Закончив говорить, доктор кивнул мне и, надев плащ и прихватив заранее приготовленный саквояж, широким шагом вышел из хижины. Я хотел было последовать за ним, но что-то остановило меня, и я, застыв на пороге, только наблюдал за тем, как быстро удаляется его могучая фигура, постепенно погружаясь в непроглядную тьму, внезапно облепившую все вокруг. Наконец, когда силуэт доктора окончательно растворился в ночи, я последовал обратно в хижину, и там, приняв две таблетки снотворного, повалился на кровать, надеясь найти в царстве Морфея спасение от вдруг навалившихся на меня угрызений совести.
Два дня от доктора не было никаких вестей - от других поселенцев я узнал, что отряд Генри Коуна вступил в бой с туземцами и после короткой стычки обратил их в бегство, заставив бросить деревню и отступить дальше в степь. Знал я и то, что среди убитых (несколько десятков чернокожих и двое белых) доктора не было. Это немного успокоило меня, и я принялся заниматься своим обычным делом, а именно врачевать - несколько людей Коуна получили тяжелые ранения во время боя и нуждались в регулярном уходе и перевязках.

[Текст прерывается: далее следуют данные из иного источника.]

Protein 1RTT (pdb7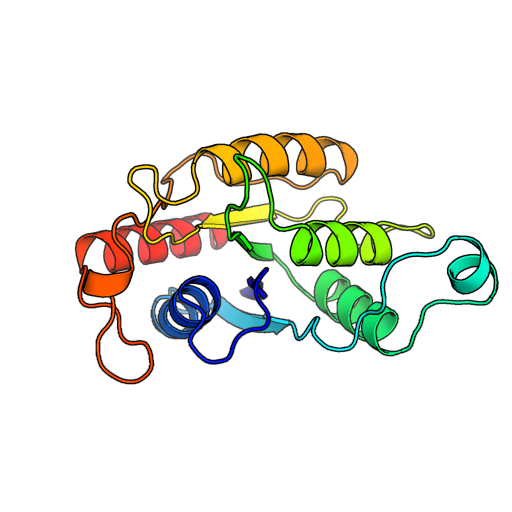0)

CATH classification: 3.40.50.360

Nearest PDB structures (foldseek):
  1x77-assembly1_B  TM=9.939E-01  e=1.937E-33  Pseudomonas aeruginosa PAO1
  3s2y-assembly1_A  TM=9.705E-01  e=2.318E-20  Novacetimonas hansenii ATCC 23769
  4hs4-assembly1_G-1  TM=9.698E-01  e=2.469E-20  Novacetimonas hansenii ATCC 23769
  4h6p-assembly1_A  TM=9.683E-01  e=6.378E-20  Novacetimonas hansenii ATCC 23769
  3svl-assembly1_B  TM=9.647E-01  e=1.058E-19  Escherichia coli K-12

Sequence (174 aa):
IKVLGISGSLRSGSYNSAALQEAIGLVPPGMSIELADISGIPLYNEDVYALGFPPAVERFREQIRAADALLFATPEYNYSMAGVLKNAIDWASRPPEQPFSGKPAAILGASAGRFGTARAQYHLRQTLVFLDVHPLNKPEVMISSAQNAFDAQGRLLDDKARELIQQQLQALQL

InterPro domains:
  IPR005025 NADPH-dependent FMN reductase-like domain [PF03358] (5-151)
  IPR029039 Flavoprotein-like superfamily [G3DSA:3.40.50.360] (1-184)
  IPR029039 Flavoprotein-like superfamily [SSF52218] (6-176)
  IPR050712 NAD(P)H-dependent reductase [PTHR30543] (4-184)

B-factor: mean 13.15, std 8.03, range [3.47, 52.55]

Structure (mmCIF, N/CA/C/O backbone):
data_1RTT
#
_entry.id   1RTT
#
_cell.length_a   66.071
_cell.length_b   70.386
_cell.length_c   85.382
_cell.angle_alpha   90.00
_cell.angle_beta   90.00
_cell.angle_gamma   90.00
#
_symmetry.space_group_name_H-M   'I 2 2 2'
#
loop_
_entity.id
_entity.type
_entity.pdbx_description
1 polymer 'conserved hypothetical protein'
2 non-polymer 'SULFATE ION'
3 water water
#
loop_
_atom_site.group_PDB
_atom_site.id
_atom_site.type_symbol
_atom_site.label_atom_id
_atom_site.label_alt_id
_atom_site.label_comp_id
_atom_site.label_asym_id
_atom_site.label_entity_id
_atom_site.label_seq_id
_atom_site.pdbx_PDB_ins_code
_atom_site.Cartn_x
_atom_site.Cartn_y
_atom_site.Cartn_z
_atom_site.occupancy
_atom_site.B_iso_or_equiv
_atom_site.auth_seq_id
_atom_site.auth_comp_id
_atom_site.auth_asym_id
_atom_site.auth_atom_id
_atom_site.pdbx_PDB_model_num
ATOM 1 N N . ILE A 1 7 ? 24.747 21.841 13.162 1.00 14.83 7 ILE A N 1
ATOM 2 C CA . ILE A 1 7 ? 25.514 22.237 14.380 1.00 14.58 7 ILE A CA 1
ATOM 3 C C . ILE A 1 7 ? 25.261 21.236 15.503 1.00 13.37 7 ILE A C 1
ATOM 4 O O . ILE A 1 7 ? 24.125 21.060 15.949 1.00 14.63 7 ILE A O 1
ATOM 9 N N . LYS A 1 8 ? 26.328 20.586 15.954 1.00 12.14 8 LYS A N 1
ATOM 10 C CA . LYS A 1 8 ? 26.240 19.586 17.011 1.00 11.74 8 LYS A CA 1
ATOM 11 C C . LYS A 1 8 ? 26.498 20.194 18.383 1.00 10.04 8 LYS A C 1
ATOM 12 O O . LYS A 1 8 ? 27.577 20.729 18.641 1.00 10.01 8 LYS A O 1
ATOM 18 N N . VAL A 1 9 ? 25.503 20.105 19.258 1.00 8.62 9 VAL A N 1
ATOM 19 C CA . VAL A 1 9 ? 25.621 20.638 20.608 1.00 7.78 9 VAL A CA 1
ATOM 20 C C . VAL A 1 9 ? 25.650 19.490 21.606 1.00 8.77 9 VAL A C 1
ATOM 21 O O . VAL A 1 9 ? 24.823 18.581 21.535 1.00 10.34 9 VAL A O 1
ATOM 25 N N . LEU A 1 10 ? 26.610 19.521 22.525 1.00 7.24 10 LEU A N 1
ATOM 26 C CA . LEU A 1 10 ? 26.710 18.483 23.543 1.00 7.19 10 LEU A CA 1
ATOM 27 C C . LEU A 1 10 ? 26.101 18.996 24.839 1.00 7.24 10 LEU A C 1
ATOM 28 O O . LEU A 1 10 ? 26.582 19.978 25.409 1.00 7.28 10 LEU A O 1
ATOM 33 N N . GLY A 1 11 ? 25.036 18.339 25.291 1.00 6.83 11 GLY A N 1
ATOM 34 C CA . GLY A 1 11 ? 24.382 18.725 26.530 1.00 6.50 11 GLY A CA 1
ATOM 35 C C . GLY A 1 11 ? 25.041 18.006 27.691 1.00 7.66 11 GLY A C 1
ATOM 36 O O . GLY A 1 11 ? 25.247 16.792 27.639 1.00 8.37 11 GLY A O 1
ATOM 37 N N . ILE A 1 12 ? 25.371 18.751 28.741 1.00 6.81 12 ILE A N 1
ATOM 38 C CA . ILE A 1 12 ? 26.035 18.183 29.907 1.00 7.39 12 ILE A CA 1
ATOM 39 C C . ILE A 1 12 ? 25.268 18.489 31.189 1.00 7.54 12 ILE A C 1
ATOM 40 O O . ILE A 1 12 ? 25.257 19.628 31.657 1.00 7.41 12 ILE A O 1
ATOM 45 N N . SER A 1 13 ? 24.617 17.475 31.752 1.00 7.63 13 SER A N 1
ATOM 46 C CA . SER A 1 13 ? 23.879 17.656 32.997 1.00 7.29 13 SER A CA 1
ATOM 47 C C . SER A 1 13 ? 24.792 17.386 34.181 1.00 7.49 13 SER A C 1
ATOM 48 O O . SER A 1 13 ? 25.520 16.392 34.200 1.00 8.98 13 SER A O 1
ATOM 51 N N . GLY A 1 14 ? 24.735 18.266 35.176 1.00 7.25 14 GLY A N 1
ATOM 52 C CA . GLY A 1 14 ? 25.567 18.103 36.348 1.00 6.64 14 GLY A CA 1
ATOM 53 C C . GLY A 1 14 ? 24.957 17.264 37.458 1.00 6.65 14 GLY A C 1
ATOM 54 O O . GLY A 1 14 ? 25.529 17.203 38.541 1.00 7.13 14 GLY A O 1
ATOM 55 N N . SER A 1 15 ? 23.825 16.611 37.195 1.00 7.36 15 SER A N 1
ATOM 56 C CA . SER A 1 15 ? 23.154 15.790 38.206 1.00 7.70 15 SER A CA 1
ATOM 57 C C . SER A 1 15 ? 22.979 14.338 37.771 1.00 7.97 15 SER A C 1
ATOM 58 O O . SER A 1 15 ? 22.692 14.056 36.606 1.00 9.27 15 SER A O 1
ATOM 61 N N . LEU A 1 16 ? 23.126 13.421 38.725 1.00 8.25 16 LEU A N 1
ATOM 62 C CA . LEU A 1 16 ? 23.005 11.991 38.455 1.00 9.38 16 LEU A CA 1
ATOM 63 C C . LEU A 1 16 ? 21.652 11.386 38.828 1.00 9.20 16 LEU A C 1
ATOM 64 O O . LEU A 1 16 ? 21.361 10.255 38.441 1.00 10.53 16 LEU A O 1
ATOM 69 N N . ARG A 1 17 ? 20.824 12.119 39.568 1.00 8.79 17 ARG A N 1
ATOM 70 C CA . ARG A 1 17 ? 19.540 11.562 39.988 1.00 9.18 17 ARG A CA 1
ATOM 71 C C . ARG A 1 17 ? 18.558 11.409 38.833 1.00 9.91 17 ARG A C 1
ATOM 72 O O . ARG A 1 17 ? 18.560 12.195 37.883 1.00 10.50 17 ARG A O 1
ATOM 80 N N . SER A 1 18 ? 17.717 10.384 38.923 1.00 11.08 18 SER A N 1
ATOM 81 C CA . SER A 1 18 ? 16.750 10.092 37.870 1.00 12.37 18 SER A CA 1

Утром третьего дня я проводил осмотр наших оскудевших запасов и составлял список провизии и прочих жизненно необходимых вещей, который я намеревался отдать капитану зашедшего к нам вчера торгового судна. Внезапно на пороге возник доктор - гораздо более хмурый, чем обычно, ужасно грязный и взлохмаченный, с одеждой, превратившейся в лохмотья, и со следами запекшейся крови на лице и рубашке.
"Доктор, вы ранены?!" - вскричал я, вскакивая с кровати.
"Бросьте!" - тут же отозвался доктор. - "Я отделался несколькими царапинами, многим пришлось куда хуже. Единственное, что ты можешь для меня сделать, это принести воды. Мне просто жизненно необходимо умыться".
После того, как доктор смыл с себя кровь и грязь, он одел чистую одежду и, не давая мне придти в себя, тут же заявил: "Собирай вещи, мы уезжаем".
"Но... почему?", - только и смог вымолвить я. - "Случилось что-то, о чем я не знаю?"
"Ты о многом не знаешь", - пожал плечами доктор. - "И лучше тебе не знать этого и дальше".
Больше я ничего не добился - несмотря на все мои расспросы, доктор больше не произнес ни одного слова, и только в порту, перед тем, как взойти на борт торгового корабля, он в последний раз окинул взглядом берег и, вздохнув, произнес: "Я ошибался".
Это оказалось последней каплей - мои нервы не выдержали, и я сорвался на крик.
"В чем, доктор?! И что случилось, наконец?! Черт вас возьми, я имею право все знать!"
"Туземцы. Я ошибался в них", - как-то отрешенно повторил доктор. - "Они съели одного из людей Коуна, понимаешь? Они унесли его с собой, когда отступали - раненого, в бесчувственном состоянии... а потом, когда он пришел в сознание, они его освежевали и, изжарив на костре, словно дичь, съели".
Тут раздался звон колокола, и мы поспешили на борт. От услышанного я лишился дара речи, и только ошарашено молчал, а доктор все говорил и говорил.
"Идеальных людей не существует. Человеческое существо порочно изначально, с самого рождения, и я кляну себя за то, что не замечал этого раньше. Но теперь я, кажется, знаю, что нужно делать... и все, что мне нужно - это время и уединенное место, вроде заброшенного в океане небольшого островка, где мне никто не помешает..."
Доктор внезапно замолчал и смерил меня изучающим взглядом, будто сомневаясь, стоит ли посвящать меня в свои планы. Впрочем, уже через мгновение он, глядя мне прямо в глаза, с надеждой спросил:
"Вы ведь отправитесь со мной, Монтгомери, мой мальчик?"
"Конечно, мистер Моро", - не сомневаясь ни секунды, ответил я.